In line with expectations, the US Federal Reserve, on Wednesday, chose to keep interest rates unchanged. The pause, which comes after 10 consecutive rate hikes, allows the Fed to assess the impact of its actions so far. However, this is a hawkish pause, and does not signal an end to the rate hike cycle.
The projections accompanying the Fed meeting show that the committee members see interest rates rising from the current range of 5-5.25 per cent — the median projection for the federal funds rate is 5.6 per cent in 2023. This points towards the possibility of two more rate hikes this year. In fact, three members see interest rates moving even higher. This rules out the possibility of rate cuts this year.
The expectations of higher rates are a response to a slower decline in inflation and an economy that has fared better than expected. While the committee members have now marginally lowered their expectations of inflation (the index of personal consumption expenditures), core inflation is expected to be higher at 3.9 per cent in 2023, up from the earlier estimate of 3.6 per cent. Inflation is now expected to ease towards the Fed’s target over the next few years — declining to 2.5 per cent in 2024 and 2.1 per cent in 2025. The committee members only expect interest rate cuts in 2024.

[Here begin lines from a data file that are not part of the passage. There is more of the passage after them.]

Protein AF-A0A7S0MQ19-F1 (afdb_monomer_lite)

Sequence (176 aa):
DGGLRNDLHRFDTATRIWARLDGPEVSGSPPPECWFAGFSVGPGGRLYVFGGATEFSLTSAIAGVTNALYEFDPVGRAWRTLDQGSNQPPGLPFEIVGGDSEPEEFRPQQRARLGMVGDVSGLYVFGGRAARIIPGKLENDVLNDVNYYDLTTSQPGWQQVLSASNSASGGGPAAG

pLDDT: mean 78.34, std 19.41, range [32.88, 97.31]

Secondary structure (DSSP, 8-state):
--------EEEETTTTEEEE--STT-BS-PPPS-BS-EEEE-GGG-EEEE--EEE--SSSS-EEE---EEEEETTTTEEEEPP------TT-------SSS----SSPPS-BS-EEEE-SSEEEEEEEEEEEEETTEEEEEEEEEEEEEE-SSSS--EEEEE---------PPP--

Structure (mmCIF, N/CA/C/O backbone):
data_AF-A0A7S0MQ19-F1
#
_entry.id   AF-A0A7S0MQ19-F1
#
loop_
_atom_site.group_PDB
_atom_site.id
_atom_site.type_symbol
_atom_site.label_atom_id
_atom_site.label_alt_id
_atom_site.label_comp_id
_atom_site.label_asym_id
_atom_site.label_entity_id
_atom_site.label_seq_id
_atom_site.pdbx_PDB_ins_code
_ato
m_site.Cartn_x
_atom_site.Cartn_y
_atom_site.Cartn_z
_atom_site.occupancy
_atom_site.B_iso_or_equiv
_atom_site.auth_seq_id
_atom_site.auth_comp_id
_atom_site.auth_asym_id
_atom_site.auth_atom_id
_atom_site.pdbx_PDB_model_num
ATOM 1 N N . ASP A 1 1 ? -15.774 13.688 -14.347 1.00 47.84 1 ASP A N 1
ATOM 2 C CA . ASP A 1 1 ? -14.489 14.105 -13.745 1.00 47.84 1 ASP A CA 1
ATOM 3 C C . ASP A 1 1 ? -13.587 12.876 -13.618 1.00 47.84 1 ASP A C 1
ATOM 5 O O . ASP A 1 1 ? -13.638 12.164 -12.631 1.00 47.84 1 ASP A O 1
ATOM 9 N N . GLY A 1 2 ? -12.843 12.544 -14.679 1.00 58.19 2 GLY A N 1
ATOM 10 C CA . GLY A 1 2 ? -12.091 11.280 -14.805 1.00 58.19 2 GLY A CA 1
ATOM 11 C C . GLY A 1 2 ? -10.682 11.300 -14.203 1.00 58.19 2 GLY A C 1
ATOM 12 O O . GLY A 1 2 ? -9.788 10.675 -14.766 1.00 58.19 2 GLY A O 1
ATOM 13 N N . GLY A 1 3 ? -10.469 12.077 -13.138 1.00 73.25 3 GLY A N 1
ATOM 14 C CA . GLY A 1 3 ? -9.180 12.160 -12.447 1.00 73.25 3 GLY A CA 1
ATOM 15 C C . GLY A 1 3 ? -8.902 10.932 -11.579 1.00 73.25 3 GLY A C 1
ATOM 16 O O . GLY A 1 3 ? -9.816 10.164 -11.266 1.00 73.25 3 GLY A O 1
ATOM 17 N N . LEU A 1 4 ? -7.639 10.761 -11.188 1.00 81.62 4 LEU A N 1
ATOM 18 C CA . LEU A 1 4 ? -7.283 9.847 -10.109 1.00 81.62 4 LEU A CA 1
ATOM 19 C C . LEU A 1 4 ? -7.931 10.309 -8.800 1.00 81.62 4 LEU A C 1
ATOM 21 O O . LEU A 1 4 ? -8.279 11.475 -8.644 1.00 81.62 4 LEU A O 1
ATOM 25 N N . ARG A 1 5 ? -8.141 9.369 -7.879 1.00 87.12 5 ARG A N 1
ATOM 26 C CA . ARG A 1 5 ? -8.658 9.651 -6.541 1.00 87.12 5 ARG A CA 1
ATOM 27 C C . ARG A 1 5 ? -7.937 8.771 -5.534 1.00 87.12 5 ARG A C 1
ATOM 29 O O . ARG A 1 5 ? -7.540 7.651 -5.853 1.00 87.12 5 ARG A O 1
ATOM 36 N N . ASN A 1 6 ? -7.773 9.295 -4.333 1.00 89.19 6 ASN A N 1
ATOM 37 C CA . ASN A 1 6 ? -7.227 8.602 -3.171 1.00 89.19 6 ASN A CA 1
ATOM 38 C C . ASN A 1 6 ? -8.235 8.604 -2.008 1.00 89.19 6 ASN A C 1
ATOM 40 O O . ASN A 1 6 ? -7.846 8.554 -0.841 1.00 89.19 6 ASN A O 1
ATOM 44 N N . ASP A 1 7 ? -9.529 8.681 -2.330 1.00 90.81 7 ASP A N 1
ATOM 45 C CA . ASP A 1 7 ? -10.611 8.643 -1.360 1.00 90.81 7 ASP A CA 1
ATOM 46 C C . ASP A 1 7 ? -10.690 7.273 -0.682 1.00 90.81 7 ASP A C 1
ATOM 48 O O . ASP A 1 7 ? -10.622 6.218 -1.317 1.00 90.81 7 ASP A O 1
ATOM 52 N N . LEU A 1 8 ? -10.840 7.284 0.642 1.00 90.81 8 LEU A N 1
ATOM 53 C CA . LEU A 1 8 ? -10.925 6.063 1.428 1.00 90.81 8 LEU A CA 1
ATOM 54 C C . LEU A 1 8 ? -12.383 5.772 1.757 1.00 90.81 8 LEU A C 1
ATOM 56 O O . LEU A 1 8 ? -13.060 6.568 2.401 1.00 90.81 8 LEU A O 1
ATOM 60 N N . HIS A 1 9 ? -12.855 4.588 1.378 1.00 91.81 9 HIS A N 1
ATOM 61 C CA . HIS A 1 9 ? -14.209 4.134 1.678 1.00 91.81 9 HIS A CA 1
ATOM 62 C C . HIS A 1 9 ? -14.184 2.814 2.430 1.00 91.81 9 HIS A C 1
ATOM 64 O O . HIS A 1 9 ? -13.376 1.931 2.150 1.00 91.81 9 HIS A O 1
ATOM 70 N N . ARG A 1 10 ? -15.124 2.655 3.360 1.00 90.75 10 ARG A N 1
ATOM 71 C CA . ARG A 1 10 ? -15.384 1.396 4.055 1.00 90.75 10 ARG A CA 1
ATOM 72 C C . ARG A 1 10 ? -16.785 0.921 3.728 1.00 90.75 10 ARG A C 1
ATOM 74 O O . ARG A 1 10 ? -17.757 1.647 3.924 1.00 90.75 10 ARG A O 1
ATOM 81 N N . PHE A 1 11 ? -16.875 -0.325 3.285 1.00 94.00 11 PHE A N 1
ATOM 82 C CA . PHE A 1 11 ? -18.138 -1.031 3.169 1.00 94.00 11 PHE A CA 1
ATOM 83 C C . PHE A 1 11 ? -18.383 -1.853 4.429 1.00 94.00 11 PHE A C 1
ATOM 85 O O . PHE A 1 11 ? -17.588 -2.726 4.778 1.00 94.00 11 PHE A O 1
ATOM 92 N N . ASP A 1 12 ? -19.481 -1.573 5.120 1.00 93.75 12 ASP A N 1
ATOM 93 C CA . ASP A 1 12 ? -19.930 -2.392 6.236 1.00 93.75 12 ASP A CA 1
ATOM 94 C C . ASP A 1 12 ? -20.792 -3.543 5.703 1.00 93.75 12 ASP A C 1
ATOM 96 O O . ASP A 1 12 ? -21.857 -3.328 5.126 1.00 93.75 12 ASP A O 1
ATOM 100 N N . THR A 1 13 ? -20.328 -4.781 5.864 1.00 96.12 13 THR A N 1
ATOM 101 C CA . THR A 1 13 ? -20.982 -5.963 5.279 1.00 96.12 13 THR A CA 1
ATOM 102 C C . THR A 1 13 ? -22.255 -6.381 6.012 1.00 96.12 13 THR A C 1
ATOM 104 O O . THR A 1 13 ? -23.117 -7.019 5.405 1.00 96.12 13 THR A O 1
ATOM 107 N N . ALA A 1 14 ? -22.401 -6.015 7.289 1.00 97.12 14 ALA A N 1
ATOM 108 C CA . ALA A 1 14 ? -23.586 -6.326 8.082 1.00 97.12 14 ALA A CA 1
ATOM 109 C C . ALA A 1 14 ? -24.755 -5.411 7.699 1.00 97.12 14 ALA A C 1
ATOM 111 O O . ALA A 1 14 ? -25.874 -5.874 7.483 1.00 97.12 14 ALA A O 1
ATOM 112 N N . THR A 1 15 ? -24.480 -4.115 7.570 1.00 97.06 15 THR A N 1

Even as the Fed chose to hold rates, the European Central Bank, on Thursday, hiked interest rates by 25 basis points to 3.5 per cent. As price pressures remain across the Euro region — inflation stood at 6.1 per cent in May — ECB president Christine Lagarde indicated that more hikes were coming as the central bank continued its efforts to bring inflation under control. Central banks in countries such as Australia and Canada have also raised rates recently after some had paused earlier. Others like the Bank of England are likely to follow suit, indicating that the process of bringing inflation in line with their targets is proving to be a long drawn out one.

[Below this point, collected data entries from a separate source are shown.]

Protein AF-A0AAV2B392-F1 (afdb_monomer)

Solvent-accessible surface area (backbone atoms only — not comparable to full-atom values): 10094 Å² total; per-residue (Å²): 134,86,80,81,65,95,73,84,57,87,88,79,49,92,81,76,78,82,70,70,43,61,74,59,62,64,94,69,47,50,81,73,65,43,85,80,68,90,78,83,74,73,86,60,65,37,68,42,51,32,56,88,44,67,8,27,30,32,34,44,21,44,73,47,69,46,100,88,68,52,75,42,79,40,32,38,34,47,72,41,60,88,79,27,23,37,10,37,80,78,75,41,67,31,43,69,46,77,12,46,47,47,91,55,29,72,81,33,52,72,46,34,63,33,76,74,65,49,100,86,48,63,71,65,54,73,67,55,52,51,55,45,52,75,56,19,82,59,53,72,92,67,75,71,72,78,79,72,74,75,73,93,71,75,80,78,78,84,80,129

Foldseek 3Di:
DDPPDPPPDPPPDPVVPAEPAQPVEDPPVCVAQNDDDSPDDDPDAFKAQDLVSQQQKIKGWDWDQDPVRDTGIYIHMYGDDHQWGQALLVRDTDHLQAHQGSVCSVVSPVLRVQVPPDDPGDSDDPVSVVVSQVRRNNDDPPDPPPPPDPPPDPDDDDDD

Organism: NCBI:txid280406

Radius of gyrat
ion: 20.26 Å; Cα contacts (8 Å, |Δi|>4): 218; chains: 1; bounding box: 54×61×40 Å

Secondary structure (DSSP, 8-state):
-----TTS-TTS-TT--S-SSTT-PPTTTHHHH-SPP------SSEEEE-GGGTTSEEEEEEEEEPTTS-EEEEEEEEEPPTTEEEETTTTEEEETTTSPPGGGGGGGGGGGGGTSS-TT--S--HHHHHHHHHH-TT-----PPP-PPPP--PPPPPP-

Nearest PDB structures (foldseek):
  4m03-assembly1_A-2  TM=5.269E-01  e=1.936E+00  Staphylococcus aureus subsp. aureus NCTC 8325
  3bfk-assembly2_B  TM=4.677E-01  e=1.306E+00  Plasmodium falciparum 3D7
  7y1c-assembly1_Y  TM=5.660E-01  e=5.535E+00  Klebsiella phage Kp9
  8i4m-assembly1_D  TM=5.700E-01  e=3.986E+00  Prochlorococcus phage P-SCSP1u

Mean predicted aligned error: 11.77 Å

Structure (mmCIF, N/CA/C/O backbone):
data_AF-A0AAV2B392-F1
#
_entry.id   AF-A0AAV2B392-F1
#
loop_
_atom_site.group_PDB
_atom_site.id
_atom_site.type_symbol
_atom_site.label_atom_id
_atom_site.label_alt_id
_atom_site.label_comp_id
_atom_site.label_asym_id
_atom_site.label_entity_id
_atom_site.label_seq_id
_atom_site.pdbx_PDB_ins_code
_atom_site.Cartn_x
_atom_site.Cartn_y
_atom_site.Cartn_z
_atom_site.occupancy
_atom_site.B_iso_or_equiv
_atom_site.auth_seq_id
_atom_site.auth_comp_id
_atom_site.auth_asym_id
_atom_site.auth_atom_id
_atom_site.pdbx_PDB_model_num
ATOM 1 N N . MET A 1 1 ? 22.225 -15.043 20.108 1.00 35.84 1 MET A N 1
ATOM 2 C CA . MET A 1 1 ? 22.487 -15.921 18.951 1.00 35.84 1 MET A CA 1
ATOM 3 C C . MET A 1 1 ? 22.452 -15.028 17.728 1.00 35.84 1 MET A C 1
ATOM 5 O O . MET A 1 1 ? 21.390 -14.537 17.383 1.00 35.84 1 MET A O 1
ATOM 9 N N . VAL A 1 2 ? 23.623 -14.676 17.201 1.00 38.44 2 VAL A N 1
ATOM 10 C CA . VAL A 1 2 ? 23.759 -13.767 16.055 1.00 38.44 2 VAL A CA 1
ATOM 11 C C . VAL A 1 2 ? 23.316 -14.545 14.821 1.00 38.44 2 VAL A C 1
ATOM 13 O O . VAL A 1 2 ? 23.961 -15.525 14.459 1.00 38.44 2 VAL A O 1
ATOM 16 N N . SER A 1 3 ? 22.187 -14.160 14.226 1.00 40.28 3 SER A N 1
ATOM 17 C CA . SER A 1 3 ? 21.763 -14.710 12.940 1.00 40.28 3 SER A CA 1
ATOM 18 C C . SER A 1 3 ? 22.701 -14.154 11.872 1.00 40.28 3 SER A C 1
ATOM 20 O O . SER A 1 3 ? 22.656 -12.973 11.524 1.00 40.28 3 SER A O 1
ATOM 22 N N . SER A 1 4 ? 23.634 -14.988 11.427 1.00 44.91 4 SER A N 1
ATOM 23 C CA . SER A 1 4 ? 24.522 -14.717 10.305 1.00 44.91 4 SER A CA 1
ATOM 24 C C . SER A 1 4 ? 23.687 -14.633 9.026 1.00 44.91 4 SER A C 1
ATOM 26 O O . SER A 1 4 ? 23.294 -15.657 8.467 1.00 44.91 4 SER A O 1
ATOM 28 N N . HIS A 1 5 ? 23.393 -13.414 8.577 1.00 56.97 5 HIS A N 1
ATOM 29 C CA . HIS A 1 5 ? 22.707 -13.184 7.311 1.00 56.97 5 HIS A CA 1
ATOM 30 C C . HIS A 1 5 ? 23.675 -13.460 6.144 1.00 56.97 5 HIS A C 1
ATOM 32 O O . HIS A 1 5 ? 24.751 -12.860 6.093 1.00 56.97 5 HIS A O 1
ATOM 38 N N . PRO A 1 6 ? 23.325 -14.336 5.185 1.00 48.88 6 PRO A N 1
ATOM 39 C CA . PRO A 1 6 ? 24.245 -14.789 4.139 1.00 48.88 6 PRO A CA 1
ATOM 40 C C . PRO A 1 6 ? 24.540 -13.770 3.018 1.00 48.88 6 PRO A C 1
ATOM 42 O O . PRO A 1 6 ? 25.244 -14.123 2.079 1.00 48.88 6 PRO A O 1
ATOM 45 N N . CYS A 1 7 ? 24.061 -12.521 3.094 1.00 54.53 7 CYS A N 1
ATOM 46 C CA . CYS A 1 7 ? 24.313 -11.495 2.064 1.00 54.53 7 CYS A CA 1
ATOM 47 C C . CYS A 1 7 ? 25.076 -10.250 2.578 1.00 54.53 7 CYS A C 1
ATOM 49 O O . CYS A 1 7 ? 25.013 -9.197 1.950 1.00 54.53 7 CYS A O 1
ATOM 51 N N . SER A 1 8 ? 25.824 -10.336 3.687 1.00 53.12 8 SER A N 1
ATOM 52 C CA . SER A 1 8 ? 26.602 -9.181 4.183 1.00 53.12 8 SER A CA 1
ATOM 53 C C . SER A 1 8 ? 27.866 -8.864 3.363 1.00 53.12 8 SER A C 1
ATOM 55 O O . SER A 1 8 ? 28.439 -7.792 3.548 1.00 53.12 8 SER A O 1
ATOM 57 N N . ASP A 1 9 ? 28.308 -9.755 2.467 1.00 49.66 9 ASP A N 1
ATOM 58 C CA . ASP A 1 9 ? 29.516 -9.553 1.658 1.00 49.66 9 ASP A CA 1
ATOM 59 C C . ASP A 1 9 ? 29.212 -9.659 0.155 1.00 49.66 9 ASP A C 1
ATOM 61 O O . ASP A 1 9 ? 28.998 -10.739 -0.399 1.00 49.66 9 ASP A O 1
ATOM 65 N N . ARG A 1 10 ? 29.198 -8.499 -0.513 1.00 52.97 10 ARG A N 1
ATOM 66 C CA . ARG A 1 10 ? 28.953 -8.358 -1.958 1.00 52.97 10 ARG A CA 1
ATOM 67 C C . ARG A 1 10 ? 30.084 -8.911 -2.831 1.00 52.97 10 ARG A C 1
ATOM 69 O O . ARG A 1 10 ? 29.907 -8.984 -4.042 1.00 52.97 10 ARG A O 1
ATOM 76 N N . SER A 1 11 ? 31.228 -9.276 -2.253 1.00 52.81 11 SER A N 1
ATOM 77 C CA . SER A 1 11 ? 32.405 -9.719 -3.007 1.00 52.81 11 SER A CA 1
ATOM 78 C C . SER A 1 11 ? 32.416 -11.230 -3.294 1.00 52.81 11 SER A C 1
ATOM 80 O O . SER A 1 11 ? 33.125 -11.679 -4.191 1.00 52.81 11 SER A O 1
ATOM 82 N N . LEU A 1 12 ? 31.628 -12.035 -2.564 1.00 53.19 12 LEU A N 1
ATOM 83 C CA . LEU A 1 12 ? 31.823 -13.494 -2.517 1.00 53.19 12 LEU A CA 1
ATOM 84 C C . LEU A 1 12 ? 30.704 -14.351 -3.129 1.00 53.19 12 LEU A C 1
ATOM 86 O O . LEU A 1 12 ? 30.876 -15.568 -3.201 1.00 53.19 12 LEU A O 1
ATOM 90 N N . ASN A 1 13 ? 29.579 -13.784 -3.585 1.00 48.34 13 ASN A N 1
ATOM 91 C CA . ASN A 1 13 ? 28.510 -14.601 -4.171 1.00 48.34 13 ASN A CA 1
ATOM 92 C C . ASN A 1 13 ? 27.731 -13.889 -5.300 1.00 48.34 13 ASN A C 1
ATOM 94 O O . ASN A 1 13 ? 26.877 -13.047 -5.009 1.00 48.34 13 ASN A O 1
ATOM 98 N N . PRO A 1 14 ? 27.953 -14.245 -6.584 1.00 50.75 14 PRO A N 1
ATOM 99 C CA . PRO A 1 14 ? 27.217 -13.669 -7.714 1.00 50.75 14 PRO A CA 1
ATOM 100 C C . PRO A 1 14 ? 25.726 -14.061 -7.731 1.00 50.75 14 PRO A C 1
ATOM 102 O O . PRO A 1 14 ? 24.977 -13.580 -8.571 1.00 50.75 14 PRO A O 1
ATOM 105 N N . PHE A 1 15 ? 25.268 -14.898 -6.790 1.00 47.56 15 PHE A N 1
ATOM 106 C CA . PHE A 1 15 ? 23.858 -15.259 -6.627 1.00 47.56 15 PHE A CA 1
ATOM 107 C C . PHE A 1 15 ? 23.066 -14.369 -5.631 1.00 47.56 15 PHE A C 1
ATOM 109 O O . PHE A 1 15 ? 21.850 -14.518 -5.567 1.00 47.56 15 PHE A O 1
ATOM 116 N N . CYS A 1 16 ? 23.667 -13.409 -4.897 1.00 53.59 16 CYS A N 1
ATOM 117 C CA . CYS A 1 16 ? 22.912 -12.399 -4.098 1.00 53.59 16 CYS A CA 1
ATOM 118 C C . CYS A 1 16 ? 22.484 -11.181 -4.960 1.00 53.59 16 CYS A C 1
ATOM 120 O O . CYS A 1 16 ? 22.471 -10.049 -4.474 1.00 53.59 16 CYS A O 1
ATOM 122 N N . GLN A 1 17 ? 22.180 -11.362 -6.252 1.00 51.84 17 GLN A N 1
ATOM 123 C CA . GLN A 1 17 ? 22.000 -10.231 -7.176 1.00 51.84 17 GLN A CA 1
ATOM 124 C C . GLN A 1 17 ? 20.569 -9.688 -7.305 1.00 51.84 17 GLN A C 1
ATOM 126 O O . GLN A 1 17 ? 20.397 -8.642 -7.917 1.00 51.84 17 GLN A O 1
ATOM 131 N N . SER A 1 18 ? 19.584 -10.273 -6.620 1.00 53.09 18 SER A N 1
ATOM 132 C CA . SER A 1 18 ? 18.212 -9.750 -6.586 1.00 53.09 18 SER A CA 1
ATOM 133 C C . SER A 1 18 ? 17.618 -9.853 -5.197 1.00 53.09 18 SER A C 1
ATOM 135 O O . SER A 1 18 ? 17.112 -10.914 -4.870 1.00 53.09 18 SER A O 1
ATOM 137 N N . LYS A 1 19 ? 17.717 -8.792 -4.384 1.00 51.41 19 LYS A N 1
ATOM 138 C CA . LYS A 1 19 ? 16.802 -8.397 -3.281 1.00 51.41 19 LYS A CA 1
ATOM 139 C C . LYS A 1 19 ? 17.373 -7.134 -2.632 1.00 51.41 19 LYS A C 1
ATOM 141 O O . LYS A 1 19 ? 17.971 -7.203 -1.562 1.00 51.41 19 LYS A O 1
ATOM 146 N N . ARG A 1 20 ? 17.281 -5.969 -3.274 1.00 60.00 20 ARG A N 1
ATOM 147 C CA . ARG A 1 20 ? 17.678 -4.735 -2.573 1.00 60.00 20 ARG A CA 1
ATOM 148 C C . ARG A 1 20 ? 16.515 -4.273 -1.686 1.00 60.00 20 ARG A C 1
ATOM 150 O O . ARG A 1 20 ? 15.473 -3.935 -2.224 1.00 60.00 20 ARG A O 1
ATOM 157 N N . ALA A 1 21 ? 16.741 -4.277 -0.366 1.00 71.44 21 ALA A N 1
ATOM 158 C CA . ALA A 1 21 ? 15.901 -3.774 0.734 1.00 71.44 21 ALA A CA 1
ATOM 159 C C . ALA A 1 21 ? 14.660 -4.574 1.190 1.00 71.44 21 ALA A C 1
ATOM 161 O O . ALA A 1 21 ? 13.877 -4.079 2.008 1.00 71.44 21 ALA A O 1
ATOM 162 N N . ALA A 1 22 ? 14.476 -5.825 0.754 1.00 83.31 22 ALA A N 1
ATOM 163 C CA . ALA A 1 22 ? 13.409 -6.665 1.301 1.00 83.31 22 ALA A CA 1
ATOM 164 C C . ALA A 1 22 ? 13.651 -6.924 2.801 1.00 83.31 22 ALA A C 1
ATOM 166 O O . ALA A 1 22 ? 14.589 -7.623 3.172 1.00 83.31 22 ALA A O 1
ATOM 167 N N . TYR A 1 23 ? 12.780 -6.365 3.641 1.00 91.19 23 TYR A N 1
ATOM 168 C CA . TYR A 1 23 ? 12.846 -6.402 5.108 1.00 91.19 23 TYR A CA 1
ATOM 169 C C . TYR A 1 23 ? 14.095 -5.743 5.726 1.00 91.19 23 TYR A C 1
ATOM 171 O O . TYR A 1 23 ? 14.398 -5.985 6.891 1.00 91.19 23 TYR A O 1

But even as central banks in developed economies are likely to continue to tighten policy, the macroeconomic scenario is different in India. In its last meeting, the monetary policy committee had maintained the status quo on rates as inflation continues to trend lower. However, the central bank’s own projections show inflation moving up in the months ahead. As growth comes under pressure, there are expectations of rate cuts early next year.